Cricket: In-form NZ shrug off underdog status

Brendon McCullum should be in a buoyant mood after the one-day series.  (Photo by Anthony Au...
Brendon McCullum should be in a buoyant mood after the one-day series. (Photo by Anthony Au-Yeung/Getty Images)
New Zealand are in fine fettle for the start of the Indian test series.

Confidence should be high - even if the format and some of the personnel are changing - on the back of a blend of the West Indian test results and the past fortnight's 4-0 ODI drubbing of India.

Expect captain Brendon McCullum to be in suitably buoyant mood. Now all he needs is a change of fortune when it comes to the toss on Thursday morning at Eden Park.

Since his first test in charge at Cape Town 13 months ago, McCullum has won just five out of 13 test tosses. Add in losing all five ODIs against India and it does not make for particularly pretty reading.

Then again, he's up against another ordinary tosser in MS Dhoni, who has got it right just 21 times out of 51 tests at the helm. Three of those were in India's past three tests.

You'll often hear captains who have lost a toss remark that it was not a bad call to lose, hinting at personal indecision. Don't believe it. Skippers should like to call the shots, to set the stall out on the first morning as they want.

Still McCullum is not in a low league of his own among New Zealand leaders.

Glenn Turner won just two out of 10 test tosses, Bevan Congdon only four out of 17, Stephen Fleming 37 out of 80 and Graham Dowling 10 of 19.

John Wright got it right eight times out of 14, New Zealand's first skipper, the autocratic Tom Lowry, five times out of seven; while the outstanding John R. Reid, who captained New Zealand to their first test victory over the West Indies in 1956, was a 50:50 man, winning 17 out of 34 as skipper.

Perhaps the strangest toss tale belonged Ken Rutherford, who in 1994 at Eden Park looked on in disbelief as Pakistan's captain, Salim Malik, mumbled something in Urdu and claimed the toss.

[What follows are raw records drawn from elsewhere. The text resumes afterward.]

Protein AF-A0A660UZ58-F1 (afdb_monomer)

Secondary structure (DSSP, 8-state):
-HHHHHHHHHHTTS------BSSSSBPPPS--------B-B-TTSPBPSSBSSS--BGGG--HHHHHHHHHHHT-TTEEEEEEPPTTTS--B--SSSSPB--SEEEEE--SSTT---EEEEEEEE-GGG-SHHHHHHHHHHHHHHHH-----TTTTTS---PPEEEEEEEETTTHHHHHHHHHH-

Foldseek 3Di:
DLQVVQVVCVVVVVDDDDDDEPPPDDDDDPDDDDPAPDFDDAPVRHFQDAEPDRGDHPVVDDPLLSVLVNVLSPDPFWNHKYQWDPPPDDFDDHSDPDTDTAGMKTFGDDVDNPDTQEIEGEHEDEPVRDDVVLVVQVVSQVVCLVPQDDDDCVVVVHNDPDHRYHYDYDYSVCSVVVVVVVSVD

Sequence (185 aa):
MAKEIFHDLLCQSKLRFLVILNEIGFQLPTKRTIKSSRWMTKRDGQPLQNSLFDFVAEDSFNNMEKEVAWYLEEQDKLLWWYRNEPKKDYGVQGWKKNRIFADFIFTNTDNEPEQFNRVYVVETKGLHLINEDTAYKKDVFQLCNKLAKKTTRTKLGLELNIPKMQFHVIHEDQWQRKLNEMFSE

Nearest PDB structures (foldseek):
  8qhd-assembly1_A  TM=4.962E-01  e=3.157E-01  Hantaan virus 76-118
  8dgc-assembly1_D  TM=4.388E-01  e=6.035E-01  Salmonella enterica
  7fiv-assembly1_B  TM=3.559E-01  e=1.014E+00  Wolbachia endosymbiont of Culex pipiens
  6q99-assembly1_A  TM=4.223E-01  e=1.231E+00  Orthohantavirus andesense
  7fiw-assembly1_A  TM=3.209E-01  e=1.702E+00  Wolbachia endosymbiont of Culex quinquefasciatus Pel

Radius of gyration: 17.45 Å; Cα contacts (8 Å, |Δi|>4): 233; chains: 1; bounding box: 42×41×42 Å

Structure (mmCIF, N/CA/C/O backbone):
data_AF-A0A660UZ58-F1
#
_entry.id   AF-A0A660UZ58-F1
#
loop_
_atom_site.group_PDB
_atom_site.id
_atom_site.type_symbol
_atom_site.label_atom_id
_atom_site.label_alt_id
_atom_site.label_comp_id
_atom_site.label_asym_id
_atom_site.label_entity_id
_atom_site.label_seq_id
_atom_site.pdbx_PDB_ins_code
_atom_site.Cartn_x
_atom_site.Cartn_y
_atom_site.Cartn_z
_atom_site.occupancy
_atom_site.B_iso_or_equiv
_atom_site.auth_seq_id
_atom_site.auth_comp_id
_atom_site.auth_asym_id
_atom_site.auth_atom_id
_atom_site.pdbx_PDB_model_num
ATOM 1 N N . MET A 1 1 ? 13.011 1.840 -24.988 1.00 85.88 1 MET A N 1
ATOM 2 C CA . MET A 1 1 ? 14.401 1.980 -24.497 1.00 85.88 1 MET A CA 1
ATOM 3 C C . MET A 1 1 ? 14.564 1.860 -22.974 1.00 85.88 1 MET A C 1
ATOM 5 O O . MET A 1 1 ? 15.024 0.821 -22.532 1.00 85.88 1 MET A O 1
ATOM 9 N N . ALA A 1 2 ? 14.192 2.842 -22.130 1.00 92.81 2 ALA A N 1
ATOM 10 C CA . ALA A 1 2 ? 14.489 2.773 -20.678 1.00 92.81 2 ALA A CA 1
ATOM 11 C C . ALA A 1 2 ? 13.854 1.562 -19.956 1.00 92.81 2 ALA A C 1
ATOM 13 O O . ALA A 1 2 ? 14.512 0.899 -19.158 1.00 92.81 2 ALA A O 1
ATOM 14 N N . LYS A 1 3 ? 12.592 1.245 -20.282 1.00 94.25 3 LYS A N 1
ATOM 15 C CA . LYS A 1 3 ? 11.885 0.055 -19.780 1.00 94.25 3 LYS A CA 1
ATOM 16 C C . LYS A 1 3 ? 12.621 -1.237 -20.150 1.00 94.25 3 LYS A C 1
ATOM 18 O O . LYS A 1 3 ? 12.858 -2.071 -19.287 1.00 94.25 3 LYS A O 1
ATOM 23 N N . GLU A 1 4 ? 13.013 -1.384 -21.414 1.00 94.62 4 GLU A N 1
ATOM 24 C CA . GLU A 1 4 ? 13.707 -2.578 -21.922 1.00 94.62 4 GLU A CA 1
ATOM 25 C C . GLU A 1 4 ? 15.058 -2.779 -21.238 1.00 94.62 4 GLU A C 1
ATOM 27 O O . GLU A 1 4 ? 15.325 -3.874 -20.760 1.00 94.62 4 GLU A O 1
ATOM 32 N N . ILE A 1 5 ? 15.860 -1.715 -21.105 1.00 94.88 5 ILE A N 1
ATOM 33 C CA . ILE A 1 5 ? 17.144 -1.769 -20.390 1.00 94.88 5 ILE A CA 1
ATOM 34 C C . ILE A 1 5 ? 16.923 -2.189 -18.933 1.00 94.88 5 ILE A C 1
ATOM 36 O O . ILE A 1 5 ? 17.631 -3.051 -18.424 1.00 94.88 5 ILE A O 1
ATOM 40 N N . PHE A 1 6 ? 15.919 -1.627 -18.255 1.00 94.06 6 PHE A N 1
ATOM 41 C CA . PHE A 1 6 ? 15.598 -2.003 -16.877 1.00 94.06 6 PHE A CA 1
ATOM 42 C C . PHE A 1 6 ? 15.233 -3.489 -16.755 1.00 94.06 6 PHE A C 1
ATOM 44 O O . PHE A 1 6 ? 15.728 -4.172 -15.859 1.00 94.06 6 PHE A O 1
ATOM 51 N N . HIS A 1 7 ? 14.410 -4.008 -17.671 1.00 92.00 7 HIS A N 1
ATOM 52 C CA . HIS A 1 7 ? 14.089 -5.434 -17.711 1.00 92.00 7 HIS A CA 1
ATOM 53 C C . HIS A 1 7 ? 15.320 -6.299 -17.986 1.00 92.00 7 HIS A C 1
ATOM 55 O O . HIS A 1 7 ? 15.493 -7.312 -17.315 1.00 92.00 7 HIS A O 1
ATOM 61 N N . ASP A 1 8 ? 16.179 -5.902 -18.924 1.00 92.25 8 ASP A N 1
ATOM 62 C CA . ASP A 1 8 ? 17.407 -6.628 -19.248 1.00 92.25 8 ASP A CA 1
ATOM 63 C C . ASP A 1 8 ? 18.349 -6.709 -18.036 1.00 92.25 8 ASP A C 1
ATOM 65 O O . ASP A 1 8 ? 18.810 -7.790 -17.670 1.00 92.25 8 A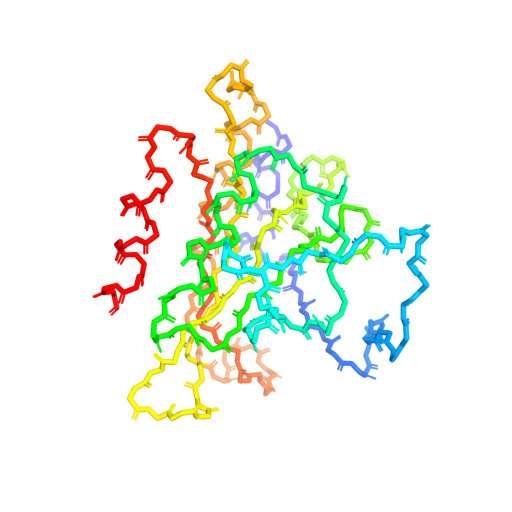SP A O 1
ATOM 69 N N . LEU A 1 9 ? 18.538 -5.596 -17.320 1.00 90.31 9 LEU A N 1
ATOM 70 C CA . LEU A 1 9 ? 19.346 -5.556 -16.098 1.00 90.31 9 LEU A CA 1
ATOM 71 C C . LEU A 1 9 ? 18.785 -6.450 -14.983 1.00 90.31 9 LEU A C 1
ATOM 73 O O . LEU A 1 9 ? 19.560 -7.101 -14.278 1.00 90.31 9 LEU A O 1
ATOM 77 N N . LEU A 1 10 ? 17.458 -6.507 -14.827 1.00 87.12 10 LEU A N 1
ATOM 78 C CA . LEU A 1 10 ? 16.806 -7.427 -13.889 1.00 87.12 10 LEU A CA 1
ATOM 79 C C . LEU A 1 10 ? 17.009 -8.891 -14.306 1.00 87.12 10 LEU A C 1
ATOM 81 O O . LEU A 1 10 ? 17.399 -9.715 -13.479 1.00 87.12 10 LEU A O 1
ATOM 85 N N . CYS A 1 11 ? 16.783 -9.218 -15.583 1.00 84.62 11 CYS A N 1
ATOM 86 C CA . CYS A 1 11 ? 16.945 -10.571 -16.125 1.00 84.62 11 CYS A CA 1
ATOM 87 C C . CYS A 1 11 ? 18.384 -11.078 -15.980 1.00 84.62 11 CYS A C 1
ATOM 89 O O . CYS A 1 11 ? 18.603 -12.218 -15.578 1.00 84.62 11 CYS A O 1
ATOM 91 N N . GLN A 1 12 ? 19.367 -10.215 -16.233 1.00 84.81 12 GLN A N 1
ATOM 92 C CA . GLN A 1 12 ? 20.789 -10.522 -16.070 1.00 84.81 12 GLN A CA 1
ATOM 93 C C . GLN A 1 12 ? 21.247 -10.513 -14.602 1.00 84.81 12 GLN A C 1
ATOM 95 O O . GLN A 1 12 ? 22.434 -10.686 -14.336 1.00 84.81 12 GLN A O 1
ATOM 100 N N . SER A 1 13 ? 20.347 -10.288 -13.633 1.00 81.56 13 SER A N 1
ATOM 101 C CA . SER A 1 13 ? 20.683 -10.111 -12.210 1.00 81.56 13 SER A CA 1
ATOM 102 C C . SER A 1 13 ? 21.688 -8.985 -11.917 1.00 81.56 13 SER A C 1
ATOM 104 O O . SER A 1 13 ? 22.253 -8.950 -10.826 1.00 81.56 13 SER A O 1
ATOM 106 N N . LYS A 1 14 ? 21.891 -8.045 -12.849 1.00 84.25 14 LYS A N 1
ATOM 107 C CA . LYS A 1 14 ? 22.739 -6.854 -12.659 1.00 84.25 14 LYS A CA 1
ATOM 108 C C . LYS A 1 14 ? 22.060 -5.788 -11.802 1.00 84.25 14 LYS A C 1
ATOM 110 O O . LYS A 1 14 ? 22.737 -4.941 -11.231 1.00 84.25 14 LYS A O 1
ATOM 115 N N . LEU A 1 15 ? 20.731 -5.835 -11.707 1.00 81.69 15 LEU A N 1
ATOM 116 C CA . LEU A 1 15 ? 19.928 -4.988 -10.834 1.00 81.69 15 LEU A CA 1
ATOM 117 C C . LEU A 1 15 ? 19.107 -5.859 -9.878 1.00 81.69 15 LEU A C 1
ATOM 119 O O . LEU A 1 15 ? 18.422 -6.786 -10.309 1.00 81.69 15 LEU A O 1
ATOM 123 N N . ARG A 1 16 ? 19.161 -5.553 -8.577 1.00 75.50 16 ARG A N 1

"Salim Malik called either 'teds' or 'hails'. Hence he had a few bases covered. He was obviously pretty keen to win that toss because he picked up the coin after it landed and bounced off the pitch," Rutherford later recounted to the Daily Mail.

McCullum might consider that in the five tests he's got the toss right - or his opposite has called it wrongly - his own batting average is up a blink, from 35.21 over his 82 matches, to 36.57.

His captaincy career began ignominiously. He called correctly in Cape Town, chose to bat and was in the field half an hour before lunch.

New Zealand's 45 all out, in only 19.2 overs, was among the lowest points of his year at the top - although he personally rated the failure to beat England at Lord's, 68 all out chasing 238 as the nadir.

How much has changed since Cape Town. Consider only four of the 11 will walk on to Eden Park on Thursday - McCullum, Kane Williamson, wicketkeeper BJ Watling and Trent Boult.

Those gone, some perhaps to return, others not, were Martin Guptill, Dean Brownlie, Daniel Flynn, James Franklin, Doug Bracewell, Jeetan Patel and Chris Martin.

What hasn't changed much is the disparity on the rankings board between the two countries.

India are No2 in tests, behind South Africa; New Zealand are eighth.

When they started the ODI series, the positions were first and seventh respectively - and the cricket world now knows what that counted for.

Coin toss - the facts

A related game, Cross and Pile, was played in medieval England. The Cross was the major design on one side of many coins and the Pile was the mark created by the hammer used to strike the metal on the other side.

The expression Heads or Tails may stem from the German expression for the same game: Kopf oder Zahl ("head or number") hinting at a mispronunciation of the of the word "Zahl" into "Tail".

In 2001, Nasser Hussain, the England cricket captain, lost the toss for the 14th successive time.

Every toss carries a 50 per cent chance of being heads, or tails, but you probably knew that.